Sometimes the villains on "Criminal Minds" take to violence because they can't get what they want, but others use their natural charisma to get everything they could possibly desire. It's the latter category that fits the cult leader and con artist played by Grant Show of "Melrose Place" and the "Dynasty" reboot.

The Season 10 episode "The Forever People" has a lot going on: There's a cult, lead by the "charismatic psychopath" — as Kate (Jennifer Love Hewitt) calls him — Colton Grant, a serial killer he's put in charge of the cult's children, a father infiltrating the cult to find his kid, and JJ (A.J. Cook) associating the whole thing with her own serious trauma.

Viewers learn by the end that while Grant likes to freeze people to induce near death experiences and level them up though his ranks, the killer, Jon (Ptolemy Slocum), apparently enjoys freezing people to death because of some vague issues from his childhood.
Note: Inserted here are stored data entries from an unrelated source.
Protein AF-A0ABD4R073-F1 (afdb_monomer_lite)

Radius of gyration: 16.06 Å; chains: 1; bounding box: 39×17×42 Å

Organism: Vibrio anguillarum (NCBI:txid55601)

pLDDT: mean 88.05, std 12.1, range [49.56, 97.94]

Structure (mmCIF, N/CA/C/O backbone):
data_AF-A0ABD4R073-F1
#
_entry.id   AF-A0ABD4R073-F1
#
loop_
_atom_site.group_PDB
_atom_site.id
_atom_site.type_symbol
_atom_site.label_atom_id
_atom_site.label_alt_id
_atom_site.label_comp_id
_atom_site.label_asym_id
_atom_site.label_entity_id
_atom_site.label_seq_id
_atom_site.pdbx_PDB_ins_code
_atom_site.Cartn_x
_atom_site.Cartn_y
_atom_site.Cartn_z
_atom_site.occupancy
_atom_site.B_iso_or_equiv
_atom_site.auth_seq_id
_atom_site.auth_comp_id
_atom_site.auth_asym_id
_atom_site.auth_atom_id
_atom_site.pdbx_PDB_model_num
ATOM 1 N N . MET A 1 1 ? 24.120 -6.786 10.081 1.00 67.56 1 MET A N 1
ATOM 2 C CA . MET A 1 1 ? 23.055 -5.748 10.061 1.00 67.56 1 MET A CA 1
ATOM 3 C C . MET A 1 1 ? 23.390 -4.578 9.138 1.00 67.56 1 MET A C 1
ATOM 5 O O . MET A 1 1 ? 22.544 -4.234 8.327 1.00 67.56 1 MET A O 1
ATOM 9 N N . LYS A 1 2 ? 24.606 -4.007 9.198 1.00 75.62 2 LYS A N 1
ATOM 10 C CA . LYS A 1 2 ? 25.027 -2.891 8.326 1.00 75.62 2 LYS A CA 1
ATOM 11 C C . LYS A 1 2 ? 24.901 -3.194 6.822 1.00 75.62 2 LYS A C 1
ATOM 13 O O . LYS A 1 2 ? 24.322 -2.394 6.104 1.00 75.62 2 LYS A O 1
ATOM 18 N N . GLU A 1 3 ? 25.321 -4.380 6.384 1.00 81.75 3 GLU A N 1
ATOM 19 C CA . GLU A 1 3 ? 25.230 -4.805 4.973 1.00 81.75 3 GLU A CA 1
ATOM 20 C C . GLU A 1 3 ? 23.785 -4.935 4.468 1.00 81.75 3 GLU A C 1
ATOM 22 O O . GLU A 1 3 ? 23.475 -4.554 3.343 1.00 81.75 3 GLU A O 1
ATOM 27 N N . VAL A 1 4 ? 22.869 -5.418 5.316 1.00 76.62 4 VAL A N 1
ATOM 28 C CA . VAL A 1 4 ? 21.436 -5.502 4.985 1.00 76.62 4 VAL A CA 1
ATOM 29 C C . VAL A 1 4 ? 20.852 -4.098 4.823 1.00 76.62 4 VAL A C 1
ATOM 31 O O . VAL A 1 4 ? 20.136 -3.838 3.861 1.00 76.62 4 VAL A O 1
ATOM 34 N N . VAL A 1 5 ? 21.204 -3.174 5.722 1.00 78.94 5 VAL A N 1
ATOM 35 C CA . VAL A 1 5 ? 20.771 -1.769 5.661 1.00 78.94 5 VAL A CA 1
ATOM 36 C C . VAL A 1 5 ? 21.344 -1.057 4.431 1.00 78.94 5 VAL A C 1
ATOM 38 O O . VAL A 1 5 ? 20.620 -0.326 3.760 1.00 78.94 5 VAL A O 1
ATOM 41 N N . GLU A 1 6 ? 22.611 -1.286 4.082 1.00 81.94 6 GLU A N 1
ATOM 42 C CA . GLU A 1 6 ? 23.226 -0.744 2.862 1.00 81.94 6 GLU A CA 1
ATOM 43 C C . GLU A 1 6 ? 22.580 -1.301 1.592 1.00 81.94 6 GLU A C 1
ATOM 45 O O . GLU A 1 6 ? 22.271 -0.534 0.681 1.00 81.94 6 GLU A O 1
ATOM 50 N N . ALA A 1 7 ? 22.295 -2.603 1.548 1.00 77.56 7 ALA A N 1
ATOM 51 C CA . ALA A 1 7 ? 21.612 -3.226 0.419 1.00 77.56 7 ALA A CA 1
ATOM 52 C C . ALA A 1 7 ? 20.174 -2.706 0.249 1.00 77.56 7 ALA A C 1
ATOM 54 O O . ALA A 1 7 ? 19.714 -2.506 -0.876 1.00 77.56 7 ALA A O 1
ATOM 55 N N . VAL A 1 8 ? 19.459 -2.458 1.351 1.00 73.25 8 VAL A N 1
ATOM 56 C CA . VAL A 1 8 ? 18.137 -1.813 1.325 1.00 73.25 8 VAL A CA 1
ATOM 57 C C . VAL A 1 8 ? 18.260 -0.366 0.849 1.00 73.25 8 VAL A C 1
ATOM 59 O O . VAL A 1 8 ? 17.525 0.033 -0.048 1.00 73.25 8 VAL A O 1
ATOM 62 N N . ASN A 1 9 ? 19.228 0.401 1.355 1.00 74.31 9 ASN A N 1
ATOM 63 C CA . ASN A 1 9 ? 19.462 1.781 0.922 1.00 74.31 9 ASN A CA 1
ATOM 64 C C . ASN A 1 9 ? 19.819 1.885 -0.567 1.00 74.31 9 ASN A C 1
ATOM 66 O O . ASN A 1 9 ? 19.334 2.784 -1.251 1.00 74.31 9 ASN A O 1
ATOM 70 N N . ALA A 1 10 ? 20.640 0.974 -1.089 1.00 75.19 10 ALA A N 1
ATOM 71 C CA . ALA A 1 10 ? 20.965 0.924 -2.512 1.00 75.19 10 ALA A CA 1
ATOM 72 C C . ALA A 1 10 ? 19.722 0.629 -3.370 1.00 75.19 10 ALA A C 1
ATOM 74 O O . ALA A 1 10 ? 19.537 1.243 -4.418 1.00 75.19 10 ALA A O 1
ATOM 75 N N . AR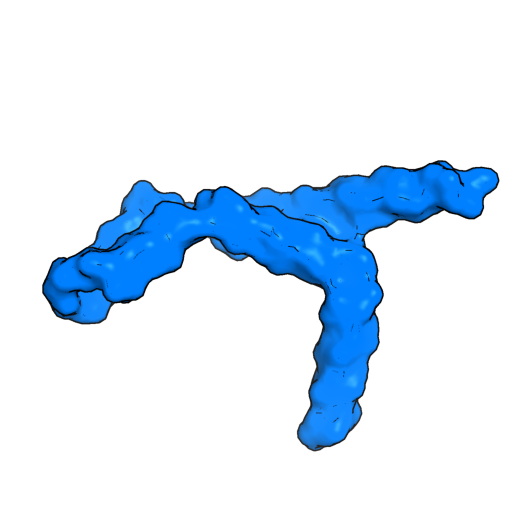G A 1 11 ? 18.833 -0.256 -2.897 1.00 70.06 11 ARG A N 1
ATOM 76 C CA . ARG A 1 11 ? 17.568 -0.588 -3.575 1.00 70.06 11 ARG A CA 1
ATOM 77 C C . ARG A 1 11 ? 16.537 0.535 -3.494 1.00 70.06 11 ARG A C 1
ATOM 79 O O . ARG A 1 11 ? 15.908 0.826 -4.501 1.00 70.06 11 ARG A O 1
ATOM 86 N N . LEU A 1 12 ? 16.403 1.213 -2.354 1.00 66.12 12 LEU A N 1
ATOM 87 C CA . LEU A 1 12 ? 15.509 2.371 -2.199 1.00 66.12 12 LEU A CA 1
ATOM 88 C C . LEU A 1 12 ? 15.929 3.557 -3.079 1.00 66.12 12 LEU A C 1
ATOM 90 O O . LEU A 1 12 ? 15.081 4.331 -3.511 1.00 66.12 12 LEU A O 1
ATOM 94 N N . LYS A 1 13 ? 17.227 3.682 -3.384 1.00 69.31 13 LYS A N 1
ATOM 95 C CA . LYS A 1 13 ? 17.746 4.660 -4.352 1.00 69.31 13 LYS A CA 1
ATOM 96 C C . LYS A 1 13 ? 17.464 4.280 -5.810 1.00 69.31 13 LYS A C 1
ATOM 98 O O . LYS A 1 13 ? 17.639 5.125 -6.686 1.00 69.31 13 LYS A O 1
ATOM 103 N N . ALA A 1 14 ? 17.035 3.047 -6.093 1.00 73.50 14 ALA A N 1
ATOM 104 C CA . ALA A 1 14 ? 16.652 2.662 -7.442 1.00 73.50 14 ALA A CA 1
ATOM 105 C C . ALA A 1 14 ? 15.318 3.343 -7.817 1.00 73.50 14 ALA A C 1
ATOM 107 O O . ALA A 1 14 ? 14.348 3.227 -7.062 1.00 73.50 14 ALA A O 1
ATOM 108 N N . PRO A 1 15 ? 15.224 4.007 -8.988 1.00 73.25 15 PRO A N 1
ATOM 109 C CA . PRO A 1 15 ? 14.039 4.773 -9.395 1.00 73.25 15 PRO A CA 1
ATOM 110 C C . PRO A 1 15 ? 12.729 3.981 -9.295 1.00 73.25 15 PRO A C 1
ATOM 112 O O . PRO A 1 15 ? 11.722 4.499 -8.822 1.00 73.25 15 PRO A O 1
ATOM 115 N N . TYR A 1 16 ? 12.775 2.703 -9.675 1.00 81.38 16 TYR A N 1
ATOM 116 C CA . TYR A 1 16 ? 11.665 1.754 -9.608 1.00 81.38 16 TYR A CA 1
ATOM 117 C C . TYR A 1 16 ? 11.015 1.663 -8.217 1.00 81.38 16 TYR A C 1
ATOM 119 O O . TYR A 1 16 ? 9.793 1.763 -8.106 1.00 81.38 16 TYR A O 1
ATOM 127 N N . PHE A 1 17 ? 11.813 1.514 -7.153 1.00 82.88 17 PHE A N 1
ATOM 128 C CA . PHE A 1 17 ? 11.278 1.341 -5.799 1.00 82.88 17 PHE A CA 1
ATOM 129 C C . PHE A 1 17 ? 10.584 2.610 -5.306 1.00 82.88 17 PHE A C 1
ATOM 131 O O . PHE A 1 17 ? 9.537 2.524 -4.670 1.00 82.88 17 PHE A O 1
ATOM 138 N N . GLY A 1 18 ? 11.124 3.785 -5.646 1.00 85.12 18 GLY A N 1
ATOM 139 C CA . GLY A 1 18 ? 10.489 5.062 -5.325 1.00 85.12 18 GLY A CA 1
ATOM 140 C C . GLY A 1 18 ? 9.101 5.188 -5.956 1.00 85.12 18 GLY A C 1
ATOM 141 O O . GLY A 1 18 ? 8.133 5.489 -5.261 1.00 85.12 18 GLY A O 1
ATOM 142 N N . TYR A 1 19 ? 8.980 4.894 -7.253 1.00 89.75 19 TYR A N 1
ATOM 143 C CA . TYR A 1 19 ? 7.692 4.949 -7.950 1.00 89.75 19 TYR A CA 1
ATOM 144 C C . TYR A 1 19 ? 6.702 3.887 -7.463 1.00 89.75 19 TYR A C 1
ATOM 146 O O . TYR A 1 19 ? 5.517 4.191 -7.336 1.00 89.75 19 TYR A O 1
ATOM 154 N N . ALA A 1 20 ? 7.173 2.685 -7.119 1.00 93.12 20 ALA A N 1
ATOM 155 C CA . ALA A 1 20 ? 6.321 1.649 -6.542 1.00 93.12 20 ALA A CA 1
ATOM 156 C C . ALA A 1 20 ? 5.757 2.057 -5.172 1.00 93.12 20 ALA A C 1
ATOM 158 O O . ALA A 1 20 ? 4.565 1.893 -4.927 1.00 93.12 20 ALA A O 1
ATOM 159 N N . ILE A 1 21 ? 6.575 2.652 -4.296 1.00 92.38 21 ILE A N 1
ATOM 160 C CA . ILE A 1 21 ? 6.117 3.153 -2.989 1.00 92.38 21 ILE A CA 1
ATOM 161 C C . ILE A 1 21 ? 5.094 4.282 -3.167 1.00 92.38 21 ILE A C 1
ATOM 163 O O . ILE A 1 21 ? 4.054 4.279 -2.509 1.00 92.38 21 ILE A O 1
ATOM 167 N N . LEU A 1 22 ? 5.351 5.229 -4.074 1.00 93.12 22 LEU A N 1
ATOM 168 C CA . LEU A 1 22 ? 4.405 6.312 -4.360 1.00 93.12 22 LEU A CA 1
ATOM 169 C C . LEU A 1 22 ? 3.074 5.775 -4.897 1.00 93.12 22 LEU A C 1
ATOM 171 O O . LEU A 1 22 ? 2.017 6.213 -4.449 1.00 93.12 22 LEU A O 1
ATOM 175 N N . ALA A 1 23 ? 3.115 4.800 -5.807 1.00 95.94 23 ALA A N 1
ATOM 176 C CA . ALA A 1 23 ? 1.924 4.153 -6.343 1.00 95.94 23 ALA A CA 1
ATOM 177 C C . ALA A 1 23 ? 1.156 3.368 -5.270 1.00 95.94 23 ALA A C 1
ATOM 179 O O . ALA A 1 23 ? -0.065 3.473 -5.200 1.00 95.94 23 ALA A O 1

So, he takes the cult members that want to leave and murders them in his own freezing chamber. Grant, however, has nothing to do with that.

Colton Grant is a generic cult leader with one weird method of control

Colton Grant isn't interested in killing people, but controlling them. He promises his cult members that he has special knowledge, but deprives them of protein to keep them from thinking clearly. He also makes them donate money to the cult regularly and calls them his "flock." Plus, he puts them through a near-death experience to invoke a sense of rebirth and adoration. However, once the BAU determines that he isn't responsible for any deaths, it becomes unclear what happens to him and his cult.

"The Forever People" spends more time focused on JJ's trauma from being tortured by Tivon Askari (Faran Tahir) a year prior than on the motivations of the killer or cult leader. You don't learn many particulars about Grant; he's simply presented as a psychopath who manipulates people to his will. He craves the power he holds over the cult members and wants them to look to him as a leader. He's simply using people to get what he wants.

Grant is not the first cult leader who appeared on the series — one of the best "Criminal Minds" episodes is about a different cult — but he doesn't really set himself apart beyond his trick of nearly freezing people to death.